Regional Australia has long been the engine room of our national economy, and that will always be the case, based on our great agriculture and resource industries. The member for Kennedy's own home town and my wife's home town of Charters Towers, for example, is a significant North Queensland centre that is now a significant agricultural centre and a significant educational centre, but it started out as a resources town, a gold mining town. The coalition, the members on this side of the House, recognise those fundamental economic, historical facts in terms of the development of regional Australia.
We've got a strong plan to deliver on this vision for regional communities; hence our support for this project. We believe in miners and we believe in North Queensland. I think that the questions that the member for Kennedy raises today is a very important one. We won't parrot lines about possibly jobs in regional Queensland and then withdraw those lines when we're back in inner-city Melbourne. We are delivering real jobs, as we've shown through the Regional Jobs and Investment Package. The opposition leader should back off. The opposition leader should support Queenslanders in regional Queensland who simply want to develop these opportunities, to have these jobs, to get on with their lives and to support their families into the future.
3:35 pm
Jason Clare (Blaxland, Australian Labor Party, Shadow Minister for Resources and Northern Australia) Share this | Link to this | Hansard source
There are 30,000 people currently looking for work, currently looking for a job, in North Queensland—all the way from Rocky to the tip of Cape York—and that doesn't get enough attention in this place.
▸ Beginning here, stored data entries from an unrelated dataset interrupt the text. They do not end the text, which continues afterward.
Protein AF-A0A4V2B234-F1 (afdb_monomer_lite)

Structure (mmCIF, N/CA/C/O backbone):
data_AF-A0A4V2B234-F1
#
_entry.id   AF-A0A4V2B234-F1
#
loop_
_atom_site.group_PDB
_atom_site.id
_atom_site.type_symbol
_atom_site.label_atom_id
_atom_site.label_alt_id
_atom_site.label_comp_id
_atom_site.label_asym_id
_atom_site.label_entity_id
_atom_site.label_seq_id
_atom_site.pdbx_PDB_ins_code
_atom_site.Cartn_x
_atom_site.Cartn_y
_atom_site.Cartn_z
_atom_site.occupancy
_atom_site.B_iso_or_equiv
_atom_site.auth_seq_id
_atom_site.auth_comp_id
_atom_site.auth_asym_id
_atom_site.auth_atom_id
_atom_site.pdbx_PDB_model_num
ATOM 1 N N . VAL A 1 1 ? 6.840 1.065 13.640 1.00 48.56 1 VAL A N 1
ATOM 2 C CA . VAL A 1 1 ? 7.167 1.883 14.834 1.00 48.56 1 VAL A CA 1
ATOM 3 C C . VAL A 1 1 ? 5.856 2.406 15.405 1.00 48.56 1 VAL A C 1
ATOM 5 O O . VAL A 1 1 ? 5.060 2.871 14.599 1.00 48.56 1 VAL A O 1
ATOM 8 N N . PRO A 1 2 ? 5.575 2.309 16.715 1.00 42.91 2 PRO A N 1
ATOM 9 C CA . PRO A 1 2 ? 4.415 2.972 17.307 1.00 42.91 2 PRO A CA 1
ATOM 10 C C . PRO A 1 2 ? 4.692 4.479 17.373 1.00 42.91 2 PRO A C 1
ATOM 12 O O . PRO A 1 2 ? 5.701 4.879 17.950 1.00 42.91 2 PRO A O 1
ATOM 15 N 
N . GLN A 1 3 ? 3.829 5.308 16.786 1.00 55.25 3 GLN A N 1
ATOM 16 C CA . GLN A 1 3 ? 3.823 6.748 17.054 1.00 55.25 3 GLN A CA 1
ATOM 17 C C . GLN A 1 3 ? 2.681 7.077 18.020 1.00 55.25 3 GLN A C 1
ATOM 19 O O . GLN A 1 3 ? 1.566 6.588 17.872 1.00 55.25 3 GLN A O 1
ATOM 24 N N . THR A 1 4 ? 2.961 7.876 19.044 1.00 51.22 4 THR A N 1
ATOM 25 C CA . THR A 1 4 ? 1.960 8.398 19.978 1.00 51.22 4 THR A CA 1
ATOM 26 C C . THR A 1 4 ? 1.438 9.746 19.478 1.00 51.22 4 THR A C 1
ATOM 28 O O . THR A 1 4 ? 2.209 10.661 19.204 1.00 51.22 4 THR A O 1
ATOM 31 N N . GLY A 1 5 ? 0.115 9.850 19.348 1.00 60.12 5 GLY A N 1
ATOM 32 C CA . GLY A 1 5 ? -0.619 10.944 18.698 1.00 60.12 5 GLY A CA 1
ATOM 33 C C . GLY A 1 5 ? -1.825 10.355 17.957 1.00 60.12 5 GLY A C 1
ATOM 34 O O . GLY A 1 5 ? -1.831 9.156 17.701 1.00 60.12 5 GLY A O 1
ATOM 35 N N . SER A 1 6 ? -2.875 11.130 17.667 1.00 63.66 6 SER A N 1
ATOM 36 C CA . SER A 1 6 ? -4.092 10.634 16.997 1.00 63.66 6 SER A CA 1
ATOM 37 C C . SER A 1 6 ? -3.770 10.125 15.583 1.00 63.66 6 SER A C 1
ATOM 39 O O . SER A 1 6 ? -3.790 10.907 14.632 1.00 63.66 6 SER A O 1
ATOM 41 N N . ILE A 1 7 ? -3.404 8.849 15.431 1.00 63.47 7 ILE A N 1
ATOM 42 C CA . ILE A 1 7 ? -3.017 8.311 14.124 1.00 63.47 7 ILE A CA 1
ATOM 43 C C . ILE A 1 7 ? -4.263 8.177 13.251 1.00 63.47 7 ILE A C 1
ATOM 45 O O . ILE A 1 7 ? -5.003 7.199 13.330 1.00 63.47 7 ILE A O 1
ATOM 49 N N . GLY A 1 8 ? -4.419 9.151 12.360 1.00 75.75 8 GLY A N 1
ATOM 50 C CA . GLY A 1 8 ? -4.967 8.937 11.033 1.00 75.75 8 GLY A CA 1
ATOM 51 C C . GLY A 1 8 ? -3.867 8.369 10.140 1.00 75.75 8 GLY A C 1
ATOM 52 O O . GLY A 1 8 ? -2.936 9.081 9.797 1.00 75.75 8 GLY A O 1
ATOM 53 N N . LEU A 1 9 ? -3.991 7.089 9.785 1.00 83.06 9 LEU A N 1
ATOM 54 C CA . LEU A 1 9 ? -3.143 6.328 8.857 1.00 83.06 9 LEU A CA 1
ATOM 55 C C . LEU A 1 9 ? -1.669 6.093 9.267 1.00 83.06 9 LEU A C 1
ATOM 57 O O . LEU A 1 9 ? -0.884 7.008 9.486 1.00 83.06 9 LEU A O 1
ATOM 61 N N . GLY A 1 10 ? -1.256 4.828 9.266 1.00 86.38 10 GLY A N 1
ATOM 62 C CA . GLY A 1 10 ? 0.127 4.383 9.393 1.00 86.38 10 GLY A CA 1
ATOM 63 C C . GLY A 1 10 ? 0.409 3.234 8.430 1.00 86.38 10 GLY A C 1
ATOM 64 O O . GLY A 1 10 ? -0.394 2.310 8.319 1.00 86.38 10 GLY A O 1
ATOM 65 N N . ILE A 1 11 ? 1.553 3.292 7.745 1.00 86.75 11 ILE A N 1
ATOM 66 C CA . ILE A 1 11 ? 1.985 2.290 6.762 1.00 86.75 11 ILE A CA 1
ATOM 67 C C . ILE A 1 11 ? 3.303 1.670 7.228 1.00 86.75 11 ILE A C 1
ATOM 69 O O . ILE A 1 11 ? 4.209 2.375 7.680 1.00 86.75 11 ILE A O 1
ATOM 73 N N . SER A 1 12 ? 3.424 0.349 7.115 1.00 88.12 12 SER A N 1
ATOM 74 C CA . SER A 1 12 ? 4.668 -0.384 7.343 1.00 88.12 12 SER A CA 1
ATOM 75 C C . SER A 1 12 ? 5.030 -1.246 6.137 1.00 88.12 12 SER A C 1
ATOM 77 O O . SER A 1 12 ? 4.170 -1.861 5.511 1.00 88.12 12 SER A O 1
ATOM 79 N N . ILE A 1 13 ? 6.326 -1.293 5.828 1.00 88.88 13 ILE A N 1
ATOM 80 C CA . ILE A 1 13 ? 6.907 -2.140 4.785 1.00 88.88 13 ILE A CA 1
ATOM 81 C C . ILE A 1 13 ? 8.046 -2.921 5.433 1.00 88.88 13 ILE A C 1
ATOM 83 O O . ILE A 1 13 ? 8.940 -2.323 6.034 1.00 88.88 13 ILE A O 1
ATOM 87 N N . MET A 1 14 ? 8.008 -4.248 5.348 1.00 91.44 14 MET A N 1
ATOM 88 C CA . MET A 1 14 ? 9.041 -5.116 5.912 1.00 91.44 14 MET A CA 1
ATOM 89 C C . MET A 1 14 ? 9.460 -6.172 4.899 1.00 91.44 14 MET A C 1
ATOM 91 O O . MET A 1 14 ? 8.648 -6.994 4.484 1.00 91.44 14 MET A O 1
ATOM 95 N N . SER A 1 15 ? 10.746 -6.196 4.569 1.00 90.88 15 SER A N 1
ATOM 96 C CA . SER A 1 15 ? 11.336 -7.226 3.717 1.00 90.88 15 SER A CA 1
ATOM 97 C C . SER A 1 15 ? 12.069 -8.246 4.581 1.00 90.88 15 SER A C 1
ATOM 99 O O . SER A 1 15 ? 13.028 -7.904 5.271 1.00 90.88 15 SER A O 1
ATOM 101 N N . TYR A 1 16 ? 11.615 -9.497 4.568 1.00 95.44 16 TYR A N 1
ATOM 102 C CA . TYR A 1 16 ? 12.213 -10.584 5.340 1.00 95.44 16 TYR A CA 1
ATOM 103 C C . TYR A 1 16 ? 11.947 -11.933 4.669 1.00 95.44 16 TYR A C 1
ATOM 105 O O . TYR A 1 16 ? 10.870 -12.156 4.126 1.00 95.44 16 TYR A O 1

So I'm glad that the member for Kennedy has brought this motion forward. It gives us an opportunity to shine a light on that situation, on the chronic high level of unemployment in Central and North Queensland.
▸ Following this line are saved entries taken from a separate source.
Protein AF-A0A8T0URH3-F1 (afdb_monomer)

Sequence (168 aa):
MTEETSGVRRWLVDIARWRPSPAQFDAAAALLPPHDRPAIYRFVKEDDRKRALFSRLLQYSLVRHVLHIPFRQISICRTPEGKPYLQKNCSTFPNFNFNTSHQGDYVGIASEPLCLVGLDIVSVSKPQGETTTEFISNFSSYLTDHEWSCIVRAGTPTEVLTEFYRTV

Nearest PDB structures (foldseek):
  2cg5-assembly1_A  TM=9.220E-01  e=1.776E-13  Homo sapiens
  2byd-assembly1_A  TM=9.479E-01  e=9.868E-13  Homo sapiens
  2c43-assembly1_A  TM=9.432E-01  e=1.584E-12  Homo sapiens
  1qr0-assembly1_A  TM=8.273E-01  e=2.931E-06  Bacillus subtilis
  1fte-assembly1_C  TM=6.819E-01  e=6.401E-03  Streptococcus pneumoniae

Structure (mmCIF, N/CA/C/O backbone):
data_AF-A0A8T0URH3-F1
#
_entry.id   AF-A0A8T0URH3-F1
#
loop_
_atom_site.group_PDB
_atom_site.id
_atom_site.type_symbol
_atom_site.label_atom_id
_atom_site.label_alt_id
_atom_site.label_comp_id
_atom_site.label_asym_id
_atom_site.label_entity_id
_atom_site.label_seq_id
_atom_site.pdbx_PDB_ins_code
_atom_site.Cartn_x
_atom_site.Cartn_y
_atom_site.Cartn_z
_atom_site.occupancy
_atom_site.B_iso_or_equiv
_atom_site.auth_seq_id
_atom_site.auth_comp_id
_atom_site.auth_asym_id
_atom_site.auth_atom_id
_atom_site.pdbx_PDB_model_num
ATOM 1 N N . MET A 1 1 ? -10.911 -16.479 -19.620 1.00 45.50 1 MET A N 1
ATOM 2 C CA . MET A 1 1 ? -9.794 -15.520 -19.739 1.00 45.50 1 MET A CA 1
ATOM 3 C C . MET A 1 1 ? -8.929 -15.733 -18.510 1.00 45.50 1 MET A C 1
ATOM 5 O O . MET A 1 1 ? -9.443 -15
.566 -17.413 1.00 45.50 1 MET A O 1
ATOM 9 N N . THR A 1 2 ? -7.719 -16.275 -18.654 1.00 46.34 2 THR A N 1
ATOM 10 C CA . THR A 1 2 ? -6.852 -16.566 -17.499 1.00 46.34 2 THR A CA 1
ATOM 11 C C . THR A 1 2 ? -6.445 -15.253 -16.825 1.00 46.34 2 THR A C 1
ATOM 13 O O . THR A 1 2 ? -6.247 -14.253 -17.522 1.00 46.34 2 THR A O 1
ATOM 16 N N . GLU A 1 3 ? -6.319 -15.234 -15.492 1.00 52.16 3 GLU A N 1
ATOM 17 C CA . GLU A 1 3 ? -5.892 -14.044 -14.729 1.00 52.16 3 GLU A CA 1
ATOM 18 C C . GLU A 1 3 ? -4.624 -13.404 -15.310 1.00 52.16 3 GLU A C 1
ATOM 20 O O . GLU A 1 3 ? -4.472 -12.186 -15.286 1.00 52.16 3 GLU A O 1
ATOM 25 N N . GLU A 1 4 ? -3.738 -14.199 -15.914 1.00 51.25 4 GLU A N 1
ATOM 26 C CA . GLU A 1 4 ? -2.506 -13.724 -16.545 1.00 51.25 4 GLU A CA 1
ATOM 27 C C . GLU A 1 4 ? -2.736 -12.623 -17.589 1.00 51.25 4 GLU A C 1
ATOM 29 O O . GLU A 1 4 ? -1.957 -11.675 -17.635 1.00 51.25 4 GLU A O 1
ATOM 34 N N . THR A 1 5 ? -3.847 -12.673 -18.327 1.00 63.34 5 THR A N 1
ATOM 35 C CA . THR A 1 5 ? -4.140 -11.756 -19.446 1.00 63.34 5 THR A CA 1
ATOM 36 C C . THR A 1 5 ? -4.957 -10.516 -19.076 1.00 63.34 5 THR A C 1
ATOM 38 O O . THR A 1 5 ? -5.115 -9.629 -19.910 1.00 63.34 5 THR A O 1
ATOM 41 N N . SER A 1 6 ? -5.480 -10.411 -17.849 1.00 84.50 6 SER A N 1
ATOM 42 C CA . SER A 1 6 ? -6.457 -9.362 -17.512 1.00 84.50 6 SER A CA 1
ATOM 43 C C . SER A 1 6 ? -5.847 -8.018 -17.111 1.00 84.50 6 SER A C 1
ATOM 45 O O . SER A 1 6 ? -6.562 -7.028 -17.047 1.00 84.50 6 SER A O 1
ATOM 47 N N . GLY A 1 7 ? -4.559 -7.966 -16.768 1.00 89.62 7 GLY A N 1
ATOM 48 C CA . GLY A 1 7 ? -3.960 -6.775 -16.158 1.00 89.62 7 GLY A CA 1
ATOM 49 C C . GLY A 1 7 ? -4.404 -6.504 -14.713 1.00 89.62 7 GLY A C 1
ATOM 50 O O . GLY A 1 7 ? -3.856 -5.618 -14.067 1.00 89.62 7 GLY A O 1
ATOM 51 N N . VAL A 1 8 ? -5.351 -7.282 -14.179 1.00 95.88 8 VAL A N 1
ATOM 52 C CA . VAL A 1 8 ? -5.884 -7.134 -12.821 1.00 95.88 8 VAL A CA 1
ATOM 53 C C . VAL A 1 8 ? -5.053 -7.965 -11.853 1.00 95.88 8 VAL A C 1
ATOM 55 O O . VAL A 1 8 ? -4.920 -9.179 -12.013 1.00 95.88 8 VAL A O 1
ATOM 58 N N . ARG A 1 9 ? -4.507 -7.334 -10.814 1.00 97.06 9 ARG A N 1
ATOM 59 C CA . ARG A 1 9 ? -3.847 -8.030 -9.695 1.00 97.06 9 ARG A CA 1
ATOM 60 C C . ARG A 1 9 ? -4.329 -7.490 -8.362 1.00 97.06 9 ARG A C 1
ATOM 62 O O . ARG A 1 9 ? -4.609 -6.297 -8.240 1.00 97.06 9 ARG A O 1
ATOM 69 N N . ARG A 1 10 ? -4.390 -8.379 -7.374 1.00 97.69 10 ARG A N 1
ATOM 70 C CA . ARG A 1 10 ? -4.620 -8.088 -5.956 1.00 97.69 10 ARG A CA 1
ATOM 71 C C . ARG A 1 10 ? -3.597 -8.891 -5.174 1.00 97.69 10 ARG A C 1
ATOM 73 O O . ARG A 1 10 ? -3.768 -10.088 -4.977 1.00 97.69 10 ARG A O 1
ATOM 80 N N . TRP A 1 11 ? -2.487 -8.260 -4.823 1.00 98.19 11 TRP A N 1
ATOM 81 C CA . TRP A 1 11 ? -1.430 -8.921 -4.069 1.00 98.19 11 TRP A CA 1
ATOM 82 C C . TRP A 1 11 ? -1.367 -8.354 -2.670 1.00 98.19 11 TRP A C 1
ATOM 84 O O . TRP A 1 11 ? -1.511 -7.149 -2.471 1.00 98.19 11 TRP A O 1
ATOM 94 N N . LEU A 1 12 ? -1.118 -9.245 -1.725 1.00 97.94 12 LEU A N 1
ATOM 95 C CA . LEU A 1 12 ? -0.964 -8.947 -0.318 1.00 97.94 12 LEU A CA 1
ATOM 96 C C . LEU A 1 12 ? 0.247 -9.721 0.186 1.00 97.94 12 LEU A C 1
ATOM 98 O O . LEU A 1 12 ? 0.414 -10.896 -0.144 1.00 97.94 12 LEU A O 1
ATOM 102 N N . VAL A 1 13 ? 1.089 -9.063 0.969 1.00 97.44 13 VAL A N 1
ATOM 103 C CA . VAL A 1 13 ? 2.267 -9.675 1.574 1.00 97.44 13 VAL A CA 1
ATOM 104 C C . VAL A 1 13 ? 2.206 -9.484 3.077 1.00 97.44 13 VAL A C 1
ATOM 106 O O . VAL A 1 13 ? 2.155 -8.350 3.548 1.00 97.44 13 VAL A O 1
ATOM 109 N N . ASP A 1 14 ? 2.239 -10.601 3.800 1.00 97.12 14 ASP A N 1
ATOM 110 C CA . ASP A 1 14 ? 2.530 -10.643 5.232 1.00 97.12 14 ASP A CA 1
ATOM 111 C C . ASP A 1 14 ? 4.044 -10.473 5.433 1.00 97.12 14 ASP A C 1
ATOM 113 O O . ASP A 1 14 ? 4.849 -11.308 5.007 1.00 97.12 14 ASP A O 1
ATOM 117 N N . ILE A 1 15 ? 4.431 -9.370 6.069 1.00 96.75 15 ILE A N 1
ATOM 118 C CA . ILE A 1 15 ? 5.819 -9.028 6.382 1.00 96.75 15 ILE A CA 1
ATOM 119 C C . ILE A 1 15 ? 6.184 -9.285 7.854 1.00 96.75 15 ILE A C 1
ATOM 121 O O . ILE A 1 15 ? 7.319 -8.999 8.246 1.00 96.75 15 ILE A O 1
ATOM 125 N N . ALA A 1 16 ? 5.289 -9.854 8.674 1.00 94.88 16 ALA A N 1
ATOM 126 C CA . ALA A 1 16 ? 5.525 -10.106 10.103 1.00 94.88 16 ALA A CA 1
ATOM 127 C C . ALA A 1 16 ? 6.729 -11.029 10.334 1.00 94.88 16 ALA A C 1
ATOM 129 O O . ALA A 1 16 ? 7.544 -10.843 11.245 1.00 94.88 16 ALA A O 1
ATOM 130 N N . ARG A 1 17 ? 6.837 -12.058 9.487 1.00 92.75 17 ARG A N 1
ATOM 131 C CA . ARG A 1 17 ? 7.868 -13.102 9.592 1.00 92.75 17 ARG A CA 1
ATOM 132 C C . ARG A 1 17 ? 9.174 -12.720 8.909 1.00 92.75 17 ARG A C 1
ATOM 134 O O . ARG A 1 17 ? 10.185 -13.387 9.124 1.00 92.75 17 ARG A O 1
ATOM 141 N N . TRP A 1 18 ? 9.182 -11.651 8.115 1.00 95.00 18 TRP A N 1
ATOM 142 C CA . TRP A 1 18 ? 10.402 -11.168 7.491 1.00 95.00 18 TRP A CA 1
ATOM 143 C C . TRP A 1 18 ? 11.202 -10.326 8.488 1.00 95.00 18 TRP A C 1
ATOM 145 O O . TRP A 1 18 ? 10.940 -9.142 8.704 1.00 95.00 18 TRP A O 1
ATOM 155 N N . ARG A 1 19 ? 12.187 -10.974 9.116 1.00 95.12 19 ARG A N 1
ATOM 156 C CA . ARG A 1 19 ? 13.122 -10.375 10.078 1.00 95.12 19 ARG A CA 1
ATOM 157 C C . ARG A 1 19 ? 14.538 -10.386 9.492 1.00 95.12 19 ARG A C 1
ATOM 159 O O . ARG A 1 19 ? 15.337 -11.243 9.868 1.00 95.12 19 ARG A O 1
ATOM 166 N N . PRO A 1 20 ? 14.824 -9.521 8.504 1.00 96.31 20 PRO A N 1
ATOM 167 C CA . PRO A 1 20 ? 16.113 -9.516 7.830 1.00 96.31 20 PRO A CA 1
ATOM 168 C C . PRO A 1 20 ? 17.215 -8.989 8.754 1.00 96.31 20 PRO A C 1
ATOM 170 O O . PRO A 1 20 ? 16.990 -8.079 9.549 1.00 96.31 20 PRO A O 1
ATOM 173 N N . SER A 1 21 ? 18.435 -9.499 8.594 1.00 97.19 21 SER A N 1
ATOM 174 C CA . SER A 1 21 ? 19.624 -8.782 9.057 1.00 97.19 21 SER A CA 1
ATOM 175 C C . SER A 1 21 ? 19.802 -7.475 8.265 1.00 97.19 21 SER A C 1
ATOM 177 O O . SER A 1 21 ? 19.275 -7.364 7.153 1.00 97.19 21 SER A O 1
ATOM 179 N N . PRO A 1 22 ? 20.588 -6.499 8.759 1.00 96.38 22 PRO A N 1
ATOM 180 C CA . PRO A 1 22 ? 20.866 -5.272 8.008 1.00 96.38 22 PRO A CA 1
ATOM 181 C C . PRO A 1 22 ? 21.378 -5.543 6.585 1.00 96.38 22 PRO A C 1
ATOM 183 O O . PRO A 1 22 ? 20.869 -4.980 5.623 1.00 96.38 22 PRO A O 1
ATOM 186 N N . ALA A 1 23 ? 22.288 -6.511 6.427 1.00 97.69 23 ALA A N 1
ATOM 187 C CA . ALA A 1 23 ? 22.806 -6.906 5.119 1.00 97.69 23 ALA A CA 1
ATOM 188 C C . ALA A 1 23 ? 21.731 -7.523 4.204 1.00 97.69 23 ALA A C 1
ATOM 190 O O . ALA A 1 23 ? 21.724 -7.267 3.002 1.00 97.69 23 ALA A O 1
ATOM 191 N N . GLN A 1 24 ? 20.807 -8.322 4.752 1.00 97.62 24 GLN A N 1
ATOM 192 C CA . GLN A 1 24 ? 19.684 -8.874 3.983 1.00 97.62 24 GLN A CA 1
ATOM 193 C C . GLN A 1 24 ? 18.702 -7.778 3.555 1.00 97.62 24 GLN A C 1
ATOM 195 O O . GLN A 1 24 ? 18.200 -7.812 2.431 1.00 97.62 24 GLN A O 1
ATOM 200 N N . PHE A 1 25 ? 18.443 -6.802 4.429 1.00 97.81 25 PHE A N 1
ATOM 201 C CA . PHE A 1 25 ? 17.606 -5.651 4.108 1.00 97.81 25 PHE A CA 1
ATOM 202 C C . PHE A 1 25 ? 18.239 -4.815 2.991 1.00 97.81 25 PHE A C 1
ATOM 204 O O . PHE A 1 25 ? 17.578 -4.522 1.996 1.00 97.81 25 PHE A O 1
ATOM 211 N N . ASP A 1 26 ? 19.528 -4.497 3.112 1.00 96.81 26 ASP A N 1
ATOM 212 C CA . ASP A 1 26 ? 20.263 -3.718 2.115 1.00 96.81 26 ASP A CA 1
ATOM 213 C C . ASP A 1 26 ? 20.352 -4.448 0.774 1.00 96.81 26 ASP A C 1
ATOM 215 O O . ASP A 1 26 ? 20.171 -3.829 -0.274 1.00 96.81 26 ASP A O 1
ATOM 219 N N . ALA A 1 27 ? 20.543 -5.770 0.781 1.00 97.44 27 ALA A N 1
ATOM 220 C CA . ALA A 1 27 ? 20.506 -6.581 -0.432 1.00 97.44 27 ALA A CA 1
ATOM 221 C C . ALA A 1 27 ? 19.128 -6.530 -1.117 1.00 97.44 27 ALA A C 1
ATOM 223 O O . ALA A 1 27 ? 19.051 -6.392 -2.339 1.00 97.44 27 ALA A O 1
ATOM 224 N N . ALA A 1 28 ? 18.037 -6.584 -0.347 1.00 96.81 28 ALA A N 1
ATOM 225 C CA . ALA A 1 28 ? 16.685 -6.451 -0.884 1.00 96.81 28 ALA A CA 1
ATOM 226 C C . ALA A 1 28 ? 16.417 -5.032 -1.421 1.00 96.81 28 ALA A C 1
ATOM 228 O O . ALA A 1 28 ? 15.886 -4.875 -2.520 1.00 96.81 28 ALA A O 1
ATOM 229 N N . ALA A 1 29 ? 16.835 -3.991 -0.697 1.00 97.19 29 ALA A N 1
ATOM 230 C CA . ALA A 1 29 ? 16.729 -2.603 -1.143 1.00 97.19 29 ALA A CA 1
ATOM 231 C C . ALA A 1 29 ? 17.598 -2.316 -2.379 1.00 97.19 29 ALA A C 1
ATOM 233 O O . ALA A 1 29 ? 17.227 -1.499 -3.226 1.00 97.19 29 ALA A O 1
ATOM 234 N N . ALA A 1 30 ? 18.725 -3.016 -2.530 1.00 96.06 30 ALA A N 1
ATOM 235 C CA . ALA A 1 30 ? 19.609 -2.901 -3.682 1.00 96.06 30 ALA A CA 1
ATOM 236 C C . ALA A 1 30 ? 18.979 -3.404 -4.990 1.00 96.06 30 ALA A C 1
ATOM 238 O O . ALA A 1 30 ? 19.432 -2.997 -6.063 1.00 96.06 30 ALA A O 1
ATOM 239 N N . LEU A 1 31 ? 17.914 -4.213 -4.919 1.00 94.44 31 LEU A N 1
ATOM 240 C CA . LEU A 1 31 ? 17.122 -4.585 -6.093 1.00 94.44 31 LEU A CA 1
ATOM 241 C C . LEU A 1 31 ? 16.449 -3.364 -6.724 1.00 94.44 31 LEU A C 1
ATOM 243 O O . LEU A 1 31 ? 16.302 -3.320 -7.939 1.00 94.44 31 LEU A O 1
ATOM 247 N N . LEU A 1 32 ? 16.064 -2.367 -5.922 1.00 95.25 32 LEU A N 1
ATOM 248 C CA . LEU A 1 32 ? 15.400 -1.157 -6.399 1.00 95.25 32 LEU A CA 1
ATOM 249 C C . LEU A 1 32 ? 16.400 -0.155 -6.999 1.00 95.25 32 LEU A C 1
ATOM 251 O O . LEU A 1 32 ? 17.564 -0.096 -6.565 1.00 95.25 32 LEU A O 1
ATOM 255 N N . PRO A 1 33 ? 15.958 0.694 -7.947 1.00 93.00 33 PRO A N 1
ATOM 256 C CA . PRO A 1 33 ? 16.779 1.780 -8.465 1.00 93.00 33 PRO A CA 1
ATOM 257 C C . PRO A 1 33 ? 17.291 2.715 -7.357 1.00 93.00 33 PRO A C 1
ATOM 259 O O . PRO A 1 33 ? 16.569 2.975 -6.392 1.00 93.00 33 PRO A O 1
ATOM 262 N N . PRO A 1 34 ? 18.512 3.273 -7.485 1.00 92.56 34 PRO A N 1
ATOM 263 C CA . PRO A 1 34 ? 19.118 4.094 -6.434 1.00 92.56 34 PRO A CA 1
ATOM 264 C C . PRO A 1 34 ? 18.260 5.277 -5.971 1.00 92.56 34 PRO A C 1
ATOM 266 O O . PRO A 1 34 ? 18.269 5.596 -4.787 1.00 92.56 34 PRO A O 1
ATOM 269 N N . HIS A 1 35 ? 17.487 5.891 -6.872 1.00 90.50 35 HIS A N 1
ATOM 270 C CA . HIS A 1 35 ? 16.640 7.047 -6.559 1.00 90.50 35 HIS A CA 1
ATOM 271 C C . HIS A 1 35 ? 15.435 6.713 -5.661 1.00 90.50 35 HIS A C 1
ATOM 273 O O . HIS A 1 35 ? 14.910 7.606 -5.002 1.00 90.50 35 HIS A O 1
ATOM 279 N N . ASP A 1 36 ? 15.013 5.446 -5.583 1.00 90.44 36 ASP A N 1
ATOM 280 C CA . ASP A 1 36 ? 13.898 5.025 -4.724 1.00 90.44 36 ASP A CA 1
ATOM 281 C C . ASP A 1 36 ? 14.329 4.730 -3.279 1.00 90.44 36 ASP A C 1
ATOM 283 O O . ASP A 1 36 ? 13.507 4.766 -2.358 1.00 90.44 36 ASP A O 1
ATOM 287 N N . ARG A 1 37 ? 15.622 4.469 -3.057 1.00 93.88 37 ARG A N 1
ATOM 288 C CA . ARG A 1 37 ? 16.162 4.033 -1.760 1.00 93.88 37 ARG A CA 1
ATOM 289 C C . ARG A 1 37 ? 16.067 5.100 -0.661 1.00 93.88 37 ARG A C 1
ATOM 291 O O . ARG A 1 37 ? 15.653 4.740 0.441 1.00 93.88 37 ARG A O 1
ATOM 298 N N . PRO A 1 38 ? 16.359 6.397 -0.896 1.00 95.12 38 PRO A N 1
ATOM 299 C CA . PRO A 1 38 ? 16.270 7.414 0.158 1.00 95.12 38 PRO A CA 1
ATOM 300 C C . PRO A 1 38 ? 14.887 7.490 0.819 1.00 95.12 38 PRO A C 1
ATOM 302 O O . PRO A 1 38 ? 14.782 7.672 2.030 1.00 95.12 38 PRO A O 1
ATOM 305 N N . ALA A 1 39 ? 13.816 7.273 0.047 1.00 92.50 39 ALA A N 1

This is a government that promises very big when it comes to North Queensland. When the white paper into northern Australia was released back in 2014, the former Prime Minister, the member for Warringah, Tony Abbott, said that this white paper was going to make northern Australia an economic powerhouse. The former Deputy Prime Minister, the member for New England, Barnaby Joyce, said, 'We're a nation smart enough and brave enough to make the next step, and now we've got a government motivated enough to do just that.' That was four years ago. So what has happened since?
If you go to North Queensland now you will find in places like Rockhampton and Gladstone that unemployment is higher today than it was then. It's got worse, not better, since the government's white paper for northern Australia came out. In Townsville, the unemployment rate today is about 8.5 per cent—twice as high as it is in Brisbane. The youth unemployment rate in Townsville is 19.4 per cent. That's almost four times what it is in Brisbane. And a lot of people who do have a job have found that, over the last few years, their wages have gone down or have stagnated—flatlining. The number of apprentices in Central and North Queensland has also gone through the floor. There are almost 9,000 fewer apprentices across regional Queensland today than there were when this government came to power. In the member for Kennedy's electorate, there are 1,200 fewer apprentices today than there were four or five years ago, when this government came to power.
The government talk a big game—and you heard it again just then from the minister—but the fact is that they haven't delivered for North Queensland. There's no better example of that than the NAIF, the Northern Australia Infrastructure Facility. It's the biggest promise they made, a $5 billion fund to build job-creating infrastructure in the north, and it's their biggest failure. They announced this fund 1,024 days ago, and guess how many projects they've funded in North Queensland since. Zero; nothing. They haven't funded one job-creating project in North Queensland in all of that time. This has to be the most constipated organisation in the country, and it desperately needs a dose of Metamucil. It needs a box of Laxettes, because so far it has been an abject failure. The government have promised big and delivered nothing. No wonder the people of North Queensland are so upset, so angry and so frustrated.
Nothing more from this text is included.